## Telco Customer Churn
### Data Cleaning & Preparation

**Objective**
Apply well-justified data cleaning and transformation rules based on
findings from previous EDA steps, while preserving business meaning
and analytical integrity.

### 1. Loading libraries and data

In [1]:
# loading libraries

import pandas as pd
import numpy as np

import matplotlib.pyplot as plt
import seaborn as sns

import missingno as msno

import warnings
warnings.filterwarnings("ignore")

In [2]:
# loading data

df = pd.read_csv("../1_dataset/raw_data/WA_Fn-UseC_-Telco-Customer-Churn.csv")

### 2. Re-evaluate Known Data Quality Issues

In [3]:
df["TotalCharges"] = pd.to_numeric(df["TotalCharges"], errors = "coerce")
df["TotalCharges"].isna().sum()

np.int64(11)

In [4]:
df[df["TotalCharges"].isna()][["tenure", "MonthlyCharges", "TotalCharges"]].head()

Unnamed: 0,tenure,MonthlyCharges,TotalCharges
488,0,52.55,
753,0,20.25,
936,0,80.85,
1082,0,25.75,
1340,0,56.05,


- `TotalCharges` contains missing values caused by blank strings.
- These cases are concentrated among customers with very low tenure.
- They likely represent new customers with limited billing history,
  not invalid records.


### 3. Decision-Driven Bivariate Check 

In [5]:
missing_tc = df[df["TotalCharges"].isna()]

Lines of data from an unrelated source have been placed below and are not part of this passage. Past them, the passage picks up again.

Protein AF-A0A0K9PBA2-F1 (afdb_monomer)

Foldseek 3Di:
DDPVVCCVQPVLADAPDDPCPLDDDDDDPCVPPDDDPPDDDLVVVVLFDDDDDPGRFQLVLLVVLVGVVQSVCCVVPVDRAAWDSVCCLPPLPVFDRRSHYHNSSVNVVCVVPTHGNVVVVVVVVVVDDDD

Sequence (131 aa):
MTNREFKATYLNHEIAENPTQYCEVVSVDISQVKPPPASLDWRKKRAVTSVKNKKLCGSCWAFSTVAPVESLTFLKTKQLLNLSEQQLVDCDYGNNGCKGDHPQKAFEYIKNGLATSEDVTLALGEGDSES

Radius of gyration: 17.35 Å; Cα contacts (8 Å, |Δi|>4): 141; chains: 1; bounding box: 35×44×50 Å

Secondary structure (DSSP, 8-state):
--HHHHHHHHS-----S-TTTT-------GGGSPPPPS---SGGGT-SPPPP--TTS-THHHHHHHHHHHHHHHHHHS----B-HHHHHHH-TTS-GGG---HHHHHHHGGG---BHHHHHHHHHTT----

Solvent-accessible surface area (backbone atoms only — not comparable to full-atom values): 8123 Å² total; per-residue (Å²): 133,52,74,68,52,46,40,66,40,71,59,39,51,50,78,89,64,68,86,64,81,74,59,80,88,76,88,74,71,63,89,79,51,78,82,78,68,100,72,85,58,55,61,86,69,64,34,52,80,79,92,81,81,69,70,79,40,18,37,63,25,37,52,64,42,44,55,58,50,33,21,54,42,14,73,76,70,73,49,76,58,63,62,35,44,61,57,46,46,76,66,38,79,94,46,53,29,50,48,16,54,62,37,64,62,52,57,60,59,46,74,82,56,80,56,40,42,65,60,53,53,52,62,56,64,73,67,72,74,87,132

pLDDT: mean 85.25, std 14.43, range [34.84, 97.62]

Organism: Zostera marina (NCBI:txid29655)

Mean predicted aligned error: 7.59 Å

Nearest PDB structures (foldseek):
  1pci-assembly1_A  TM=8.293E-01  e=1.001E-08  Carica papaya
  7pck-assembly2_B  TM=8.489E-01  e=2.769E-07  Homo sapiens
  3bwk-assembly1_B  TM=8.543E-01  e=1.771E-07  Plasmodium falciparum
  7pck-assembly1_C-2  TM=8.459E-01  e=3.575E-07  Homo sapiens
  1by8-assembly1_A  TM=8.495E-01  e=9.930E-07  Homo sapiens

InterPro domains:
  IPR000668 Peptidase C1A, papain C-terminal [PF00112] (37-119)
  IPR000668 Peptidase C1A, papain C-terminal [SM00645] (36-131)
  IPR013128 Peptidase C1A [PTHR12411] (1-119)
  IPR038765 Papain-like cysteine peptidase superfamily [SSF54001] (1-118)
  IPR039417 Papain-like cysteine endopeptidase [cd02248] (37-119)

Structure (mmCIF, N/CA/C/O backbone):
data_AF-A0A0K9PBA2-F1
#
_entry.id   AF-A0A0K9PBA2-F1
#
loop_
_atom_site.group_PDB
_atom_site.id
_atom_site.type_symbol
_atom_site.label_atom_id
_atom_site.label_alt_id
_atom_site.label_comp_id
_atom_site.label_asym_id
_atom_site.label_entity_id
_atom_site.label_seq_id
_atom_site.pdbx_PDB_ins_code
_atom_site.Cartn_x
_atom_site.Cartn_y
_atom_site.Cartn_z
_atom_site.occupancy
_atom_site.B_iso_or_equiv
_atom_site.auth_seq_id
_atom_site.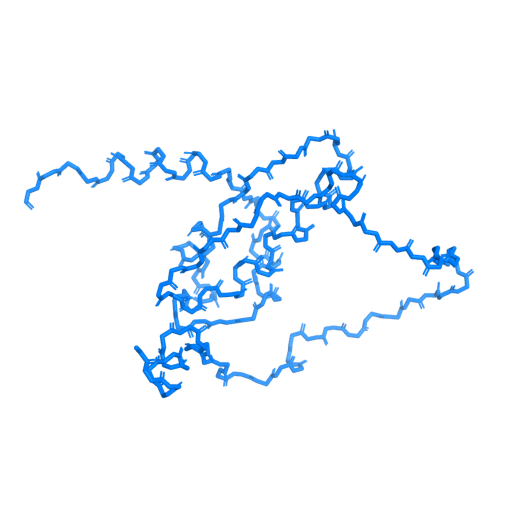auth_comp_id
_atom_site.auth_asym_id
_atom_site.auth_atom_id
_atom_site.pdbx_PDB_model_num
ATOM 1 N N . MET A 1 1 ? -4.864 -10.137 -27.109 1.00 82.75 1 MET A N 1
ATOM 2 C CA . MET A 1 1 ? -3.568 -10.189 -26.413 1.00 82.75 1 MET A CA 1
ATOM 3 C C . MET A 1 1 ? -3.194 -11.646 -26.170 1.00 82.75 1 MET A C 1
ATOM 5 O O . MET A 1 1 ? -4.034 -12.397 -25.684 1.00 82.75 1 MET A O 1
ATOM 9 N N . THR A 1 2 ? -1.992 -12.069 -26.555 1.00 96.12 2 THR A N 1
ATOM 10 C CA . THR A 1 2 ? -1.473 -13.431 -26.331 1.00 96.12 2 THR A CA 1
ATOM 11 C C . THR A 1 2 ? -1.005 -13.621 -24.884 1.00 96.12 2 THR A C 1
ATOM 13 O O . THR A 1 2 ? -0.818 -12.653 -24.151 1.00 96.12 2 THR A O 1
ATOM 16 N N . ASN A 1 3 ? -0.768 -14.865 -24.444 1.00 92.38 3 ASN A N 1
ATOM 17 C CA . ASN A 1 3 ? -0.200 -15.109 -23.108 1.00 92.38 3 ASN A CA 1
ATOM 18 C C . ASN A 1 3 ? 1.171 -14.435 -22.930 1.00 92.38 3 ASN A C 1
ATOM 20 O O . ASN A 1 3 ? 1.477 -13.931 -21.853 1.00 92.38 3 ASN A O 1
ATOM 24 N N . ARG A 1 4 ? 1.980 -14.406 -23.995 1.00 91.81 4 ARG A N 1
ATOM 25 C CA . ARG A 1 4 ? 3.287 -13.744 -23.996 1.00 91.81 4 ARG A CA 1
ATOM 26 C C . ARG A 1 4 ? 3.143 -12.239 -23.791 1.00 91.81 4 ARG A C 1
ATOM 28 O O . ARG A 1 4 ? 3.810 -11.690 -22.923 1.00 91.81 4 ARG A O 1
ATOM 35 N N . GLU A 1 5 ? 2.253 -11.603 -24.548 1.00 91.06 5 GLU A N 1
ATOM 36 C CA . GLU A 1 5 ? 1.944 -10.178 -24.389 1.00 91.06 5 GLU A CA 1
ATOM 37 C C . GLU A 1 5 ? 1.389 -9.888 -22.988 1.00 91.06 5 GLU A C 1
ATOM 39 O O . GLU A 1 5 ? 1.884 -8.994 -22.315 1.00 91.06 5 GLU A O 1
ATOM 44 N N . PHE A 1 6 ? 0.459 -10.708 -22.479 1.00 91.44 6 PHE A N 1
ATOM 45 C CA . PHE A 1 6 ? -0.083 -10.550 -21.124 1.00 91.44 6 PHE A CA 1
ATOM 46 C C . PHE A 1 6 ? 1.014 -10.543 -20.058 1.00 91.44 6 PHE A C 1
ATOM 48 O O . PHE A 1 6 ? 1.030 -9.670 -19.193 1.00 91.44 6 PHE A O 1
ATOM 55 N N . LYS A 1 7 ? 1.937 -11.510 -20.117 1.00 89.00 7 LYS A N 1
ATOM 56 C CA . LYS A 1 7 ? 3.052 -11.603 -19.167 1.00 89.00 7 LYS A CA 1
ATOM 57 C C . LYS A 1 7 ? 3.957 -10.377 -19.257 1.00 89.00 7 LYS A C 1
ATOM 59 O O . LYS A 1 7 ? 4.266 -9.791 -18.228 1.00 89.00 7 LYS A O 1
ATOM 64 N N . ALA A 1 8 ? 4.315 -9.966 -20.472 1.00 85.25 8 ALA A N 1
ATOM 65 C CA . ALA A 1 8 ? 5.172 -8.807 -20.705 1.00 85.25 8 ALA A CA 1
ATOM 66 C C . ALA A 1 8 ? 4.521 -7.469 -20.313 1.00 85.25 8 ALA A C 1
ATOM 68 O O . ALA A 1 8 ? 5.227 -6.494 -20.094 1.00 85.25 8 ALA A O 1
ATOM 69 N N . THR A 1 9 ? 3.192 -7.404 -20.229 1.00 84.62 9 THR A N 1
ATOM 70 C CA . THR A 1 9 ? 2.466 -6.177 -19.879 1.00 84.62 9 THR A CA 1
ATOM 71 C C . THR A 1 9 ? 2.065 -6.118 -18.407 1.00 84.62 9 THR A C 1
ATOM 73 O O . THR A 1 9 ? 2.200 -5.078 -17.773 1.00 84.62 9 THR A O 1
ATOM 76 N N . TYR A 1 10 ? 1.550 -7.220 -17.856 1.00 86.00 10 TYR A N 1
ATOM 77 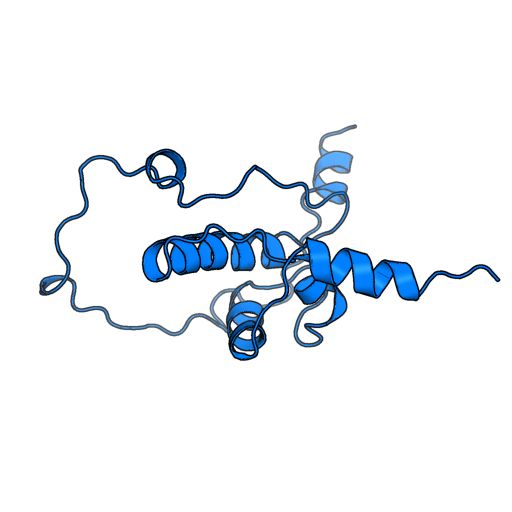C CA . TYR A 1 10 ? 0.943 -7.246 -16.523 1.00 86.00 10 TYR A CA 1
ATOM 78 C C . TYR A 1 10 ? 1.764 -8.018 -15.492 1.00 86.00 10 TYR A C 1
ATOM 80 O O . TYR A 1 10 ? 1.501 -7.874 -14.300 1.00 86.00 10 TYR A O 1
ATOM 88 N N . LEU A 1 11 ? 2.747 -8.821 -15.905 1.00 87.94 11 LEU A N 1
ATOM 89 C CA . LEU A 1 11 ? 3.677 -9.530 -15.015 1.00 87.94 11 LEU A CA 1
ATOM 90 C C . LEU A 1 11 ? 5.128 -9.066 -15.237 1.00 87.94 11 LEU A C 1
ATOM 92 O O . LEU A 1 11 ? 6.062 -9.809 -14.964 1.00 87.94 11 LEU A O 1
ATOM 96 N N . ASN A 1 12 ? 5.308 -7.835 -15.715 1.00 77.75 12 ASN A N 1
ATOM 97 C CA . ASN A 1 12 ? 6.590 -7.181 -16.000 1.00 77.75 12 ASN A CA 1
ATOM 98 C C . ASN A 1 12 ? 7.354 -6.714 -14.753 1.00 77.75 12 ASN A C 1
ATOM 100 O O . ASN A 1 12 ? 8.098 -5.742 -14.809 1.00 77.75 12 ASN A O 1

missing_tc["Churn"].value_counts(normalize = True) * 100

Churn
No    100.0
Name: proportion, dtype: float64

In [6]:
df["Churn"].value_counts(normalize = True) * 100

Churn
No     73.463013
Yes    26.536987
Name: proportion, dtype: float64

- Churn distribution for customers with missing `TotalCharges`
  does not materially differ from the overall population.
- Removing these rows would bias early-tenure churn analysis.

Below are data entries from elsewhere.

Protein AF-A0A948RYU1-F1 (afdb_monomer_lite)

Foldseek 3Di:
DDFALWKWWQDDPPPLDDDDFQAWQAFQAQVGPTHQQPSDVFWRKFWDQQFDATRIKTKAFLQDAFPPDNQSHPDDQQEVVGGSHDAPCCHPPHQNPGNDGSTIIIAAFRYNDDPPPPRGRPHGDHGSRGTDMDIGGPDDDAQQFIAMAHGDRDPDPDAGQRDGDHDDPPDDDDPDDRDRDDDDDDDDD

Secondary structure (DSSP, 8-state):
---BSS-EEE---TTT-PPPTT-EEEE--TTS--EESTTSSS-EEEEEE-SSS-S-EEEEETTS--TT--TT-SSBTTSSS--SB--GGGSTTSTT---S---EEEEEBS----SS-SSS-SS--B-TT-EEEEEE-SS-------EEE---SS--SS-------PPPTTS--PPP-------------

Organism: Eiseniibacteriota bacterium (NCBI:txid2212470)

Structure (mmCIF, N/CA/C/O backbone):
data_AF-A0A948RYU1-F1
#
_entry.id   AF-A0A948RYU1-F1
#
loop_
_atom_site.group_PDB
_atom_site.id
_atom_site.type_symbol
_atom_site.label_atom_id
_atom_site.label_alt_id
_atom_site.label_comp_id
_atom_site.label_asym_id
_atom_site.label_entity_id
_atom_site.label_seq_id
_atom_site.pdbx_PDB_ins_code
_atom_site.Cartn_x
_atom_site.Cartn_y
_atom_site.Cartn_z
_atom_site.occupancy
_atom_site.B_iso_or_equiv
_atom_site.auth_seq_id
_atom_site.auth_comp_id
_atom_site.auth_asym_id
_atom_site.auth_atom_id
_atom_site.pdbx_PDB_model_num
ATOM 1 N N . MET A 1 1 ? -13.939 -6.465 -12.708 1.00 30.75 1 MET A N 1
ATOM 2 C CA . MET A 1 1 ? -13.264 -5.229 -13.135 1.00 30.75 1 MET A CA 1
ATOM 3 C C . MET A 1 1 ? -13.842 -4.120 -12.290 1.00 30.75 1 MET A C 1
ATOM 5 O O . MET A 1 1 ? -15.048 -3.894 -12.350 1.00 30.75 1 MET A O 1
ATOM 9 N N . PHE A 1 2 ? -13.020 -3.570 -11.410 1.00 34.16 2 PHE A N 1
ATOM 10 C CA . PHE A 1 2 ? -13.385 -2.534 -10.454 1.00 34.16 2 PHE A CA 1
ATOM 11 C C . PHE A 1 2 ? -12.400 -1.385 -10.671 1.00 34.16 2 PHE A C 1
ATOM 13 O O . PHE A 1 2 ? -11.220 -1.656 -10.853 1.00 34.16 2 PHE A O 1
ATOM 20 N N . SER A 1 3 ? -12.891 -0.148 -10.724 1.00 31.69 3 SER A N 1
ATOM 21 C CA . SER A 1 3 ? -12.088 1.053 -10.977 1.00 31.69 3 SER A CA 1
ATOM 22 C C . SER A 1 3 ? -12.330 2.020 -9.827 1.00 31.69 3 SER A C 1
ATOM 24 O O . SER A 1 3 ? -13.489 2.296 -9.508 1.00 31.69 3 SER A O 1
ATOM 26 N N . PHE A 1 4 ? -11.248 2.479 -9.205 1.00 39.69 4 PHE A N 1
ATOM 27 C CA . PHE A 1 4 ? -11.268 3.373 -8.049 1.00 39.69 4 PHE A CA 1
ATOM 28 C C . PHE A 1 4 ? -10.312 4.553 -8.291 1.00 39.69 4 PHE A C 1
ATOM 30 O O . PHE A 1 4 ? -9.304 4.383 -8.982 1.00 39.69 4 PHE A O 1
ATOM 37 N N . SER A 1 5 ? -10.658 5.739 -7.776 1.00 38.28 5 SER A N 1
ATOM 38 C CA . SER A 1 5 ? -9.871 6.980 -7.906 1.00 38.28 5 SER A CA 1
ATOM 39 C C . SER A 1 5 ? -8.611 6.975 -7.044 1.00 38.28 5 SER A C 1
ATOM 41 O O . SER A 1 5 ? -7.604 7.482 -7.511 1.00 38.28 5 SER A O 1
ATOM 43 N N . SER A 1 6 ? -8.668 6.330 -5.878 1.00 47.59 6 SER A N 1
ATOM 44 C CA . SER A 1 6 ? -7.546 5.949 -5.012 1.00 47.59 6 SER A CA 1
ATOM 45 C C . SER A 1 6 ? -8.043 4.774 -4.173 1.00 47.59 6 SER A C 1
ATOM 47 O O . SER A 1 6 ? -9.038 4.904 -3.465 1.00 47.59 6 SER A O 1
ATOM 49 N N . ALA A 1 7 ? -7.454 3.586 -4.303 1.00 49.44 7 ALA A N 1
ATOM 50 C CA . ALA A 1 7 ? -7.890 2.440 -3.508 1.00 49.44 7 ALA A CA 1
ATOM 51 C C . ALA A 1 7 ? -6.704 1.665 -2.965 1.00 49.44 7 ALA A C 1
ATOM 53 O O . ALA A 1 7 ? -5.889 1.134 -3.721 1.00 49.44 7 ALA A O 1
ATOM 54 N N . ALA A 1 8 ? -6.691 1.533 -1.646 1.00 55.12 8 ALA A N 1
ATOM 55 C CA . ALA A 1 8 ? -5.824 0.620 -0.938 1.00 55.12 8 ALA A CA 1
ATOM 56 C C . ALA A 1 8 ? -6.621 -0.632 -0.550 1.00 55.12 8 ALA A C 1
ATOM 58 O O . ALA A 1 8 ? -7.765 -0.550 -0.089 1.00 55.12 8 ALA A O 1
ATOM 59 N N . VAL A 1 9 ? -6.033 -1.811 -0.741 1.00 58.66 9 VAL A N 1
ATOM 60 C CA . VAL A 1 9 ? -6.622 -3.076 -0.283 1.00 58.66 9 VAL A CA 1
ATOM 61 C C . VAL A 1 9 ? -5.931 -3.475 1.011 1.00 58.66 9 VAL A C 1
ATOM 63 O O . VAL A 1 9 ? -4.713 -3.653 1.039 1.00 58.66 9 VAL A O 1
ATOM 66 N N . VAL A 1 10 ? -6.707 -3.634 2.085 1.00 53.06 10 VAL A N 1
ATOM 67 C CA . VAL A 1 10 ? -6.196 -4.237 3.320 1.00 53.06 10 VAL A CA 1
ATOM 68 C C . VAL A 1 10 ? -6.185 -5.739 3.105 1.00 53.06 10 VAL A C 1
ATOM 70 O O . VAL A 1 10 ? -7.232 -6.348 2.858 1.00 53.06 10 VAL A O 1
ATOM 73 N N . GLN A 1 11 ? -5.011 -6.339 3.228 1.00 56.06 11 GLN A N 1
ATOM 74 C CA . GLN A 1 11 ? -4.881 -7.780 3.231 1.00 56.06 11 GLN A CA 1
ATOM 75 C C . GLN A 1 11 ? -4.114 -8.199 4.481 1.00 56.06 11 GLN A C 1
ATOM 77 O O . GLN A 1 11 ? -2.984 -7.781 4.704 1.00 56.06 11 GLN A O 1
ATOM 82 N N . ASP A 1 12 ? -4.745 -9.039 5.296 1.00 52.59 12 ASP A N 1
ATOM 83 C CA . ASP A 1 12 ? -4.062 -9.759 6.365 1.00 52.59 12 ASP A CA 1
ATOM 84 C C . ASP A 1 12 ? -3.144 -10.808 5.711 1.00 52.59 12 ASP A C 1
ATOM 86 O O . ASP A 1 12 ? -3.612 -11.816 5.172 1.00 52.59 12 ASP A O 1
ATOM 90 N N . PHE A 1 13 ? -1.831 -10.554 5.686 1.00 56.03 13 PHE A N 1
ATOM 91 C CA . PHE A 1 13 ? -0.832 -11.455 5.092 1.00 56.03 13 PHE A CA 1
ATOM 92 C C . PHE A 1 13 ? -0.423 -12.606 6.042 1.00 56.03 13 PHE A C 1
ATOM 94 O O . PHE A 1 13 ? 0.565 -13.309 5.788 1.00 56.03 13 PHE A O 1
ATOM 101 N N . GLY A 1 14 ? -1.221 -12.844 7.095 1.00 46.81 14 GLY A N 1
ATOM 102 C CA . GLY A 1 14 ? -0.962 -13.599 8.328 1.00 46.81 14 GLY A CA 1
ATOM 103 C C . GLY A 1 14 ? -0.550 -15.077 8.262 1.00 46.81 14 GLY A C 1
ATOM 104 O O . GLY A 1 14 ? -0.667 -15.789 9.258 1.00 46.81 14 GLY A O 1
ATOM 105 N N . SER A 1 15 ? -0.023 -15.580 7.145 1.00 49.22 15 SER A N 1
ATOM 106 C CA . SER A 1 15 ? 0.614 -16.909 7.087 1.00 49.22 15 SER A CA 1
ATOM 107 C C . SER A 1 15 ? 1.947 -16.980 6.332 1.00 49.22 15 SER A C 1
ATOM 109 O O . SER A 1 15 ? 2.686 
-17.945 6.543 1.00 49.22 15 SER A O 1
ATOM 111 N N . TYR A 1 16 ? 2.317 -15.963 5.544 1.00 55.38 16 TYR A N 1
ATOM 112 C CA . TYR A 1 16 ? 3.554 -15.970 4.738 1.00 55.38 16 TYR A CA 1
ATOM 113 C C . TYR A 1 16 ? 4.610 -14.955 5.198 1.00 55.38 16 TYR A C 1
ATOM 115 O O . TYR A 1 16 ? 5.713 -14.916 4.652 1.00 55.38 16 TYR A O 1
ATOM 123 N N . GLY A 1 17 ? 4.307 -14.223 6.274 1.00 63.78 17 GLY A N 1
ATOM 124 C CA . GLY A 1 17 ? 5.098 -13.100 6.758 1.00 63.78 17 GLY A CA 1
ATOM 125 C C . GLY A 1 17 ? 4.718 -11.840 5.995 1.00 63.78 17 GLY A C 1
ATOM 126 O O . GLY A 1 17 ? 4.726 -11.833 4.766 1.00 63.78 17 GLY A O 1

### 4. Cleaning Rule Definition

- We will keep all rows, and fill null `TotalCharges` with `MonthlyCharges` x 'Tenure'.

In [7]:
df.loc[df["TotalCharges"].isna(), "TotalCharges"] = (
    df.loc[df["TotalCharges"].isna(), "MonthlyCharges"] * df.loc[df["TotalCharges"].isna(), "tenure"]
)

- This approach preserves customer records while creating a
business-consistent approximation of total charges.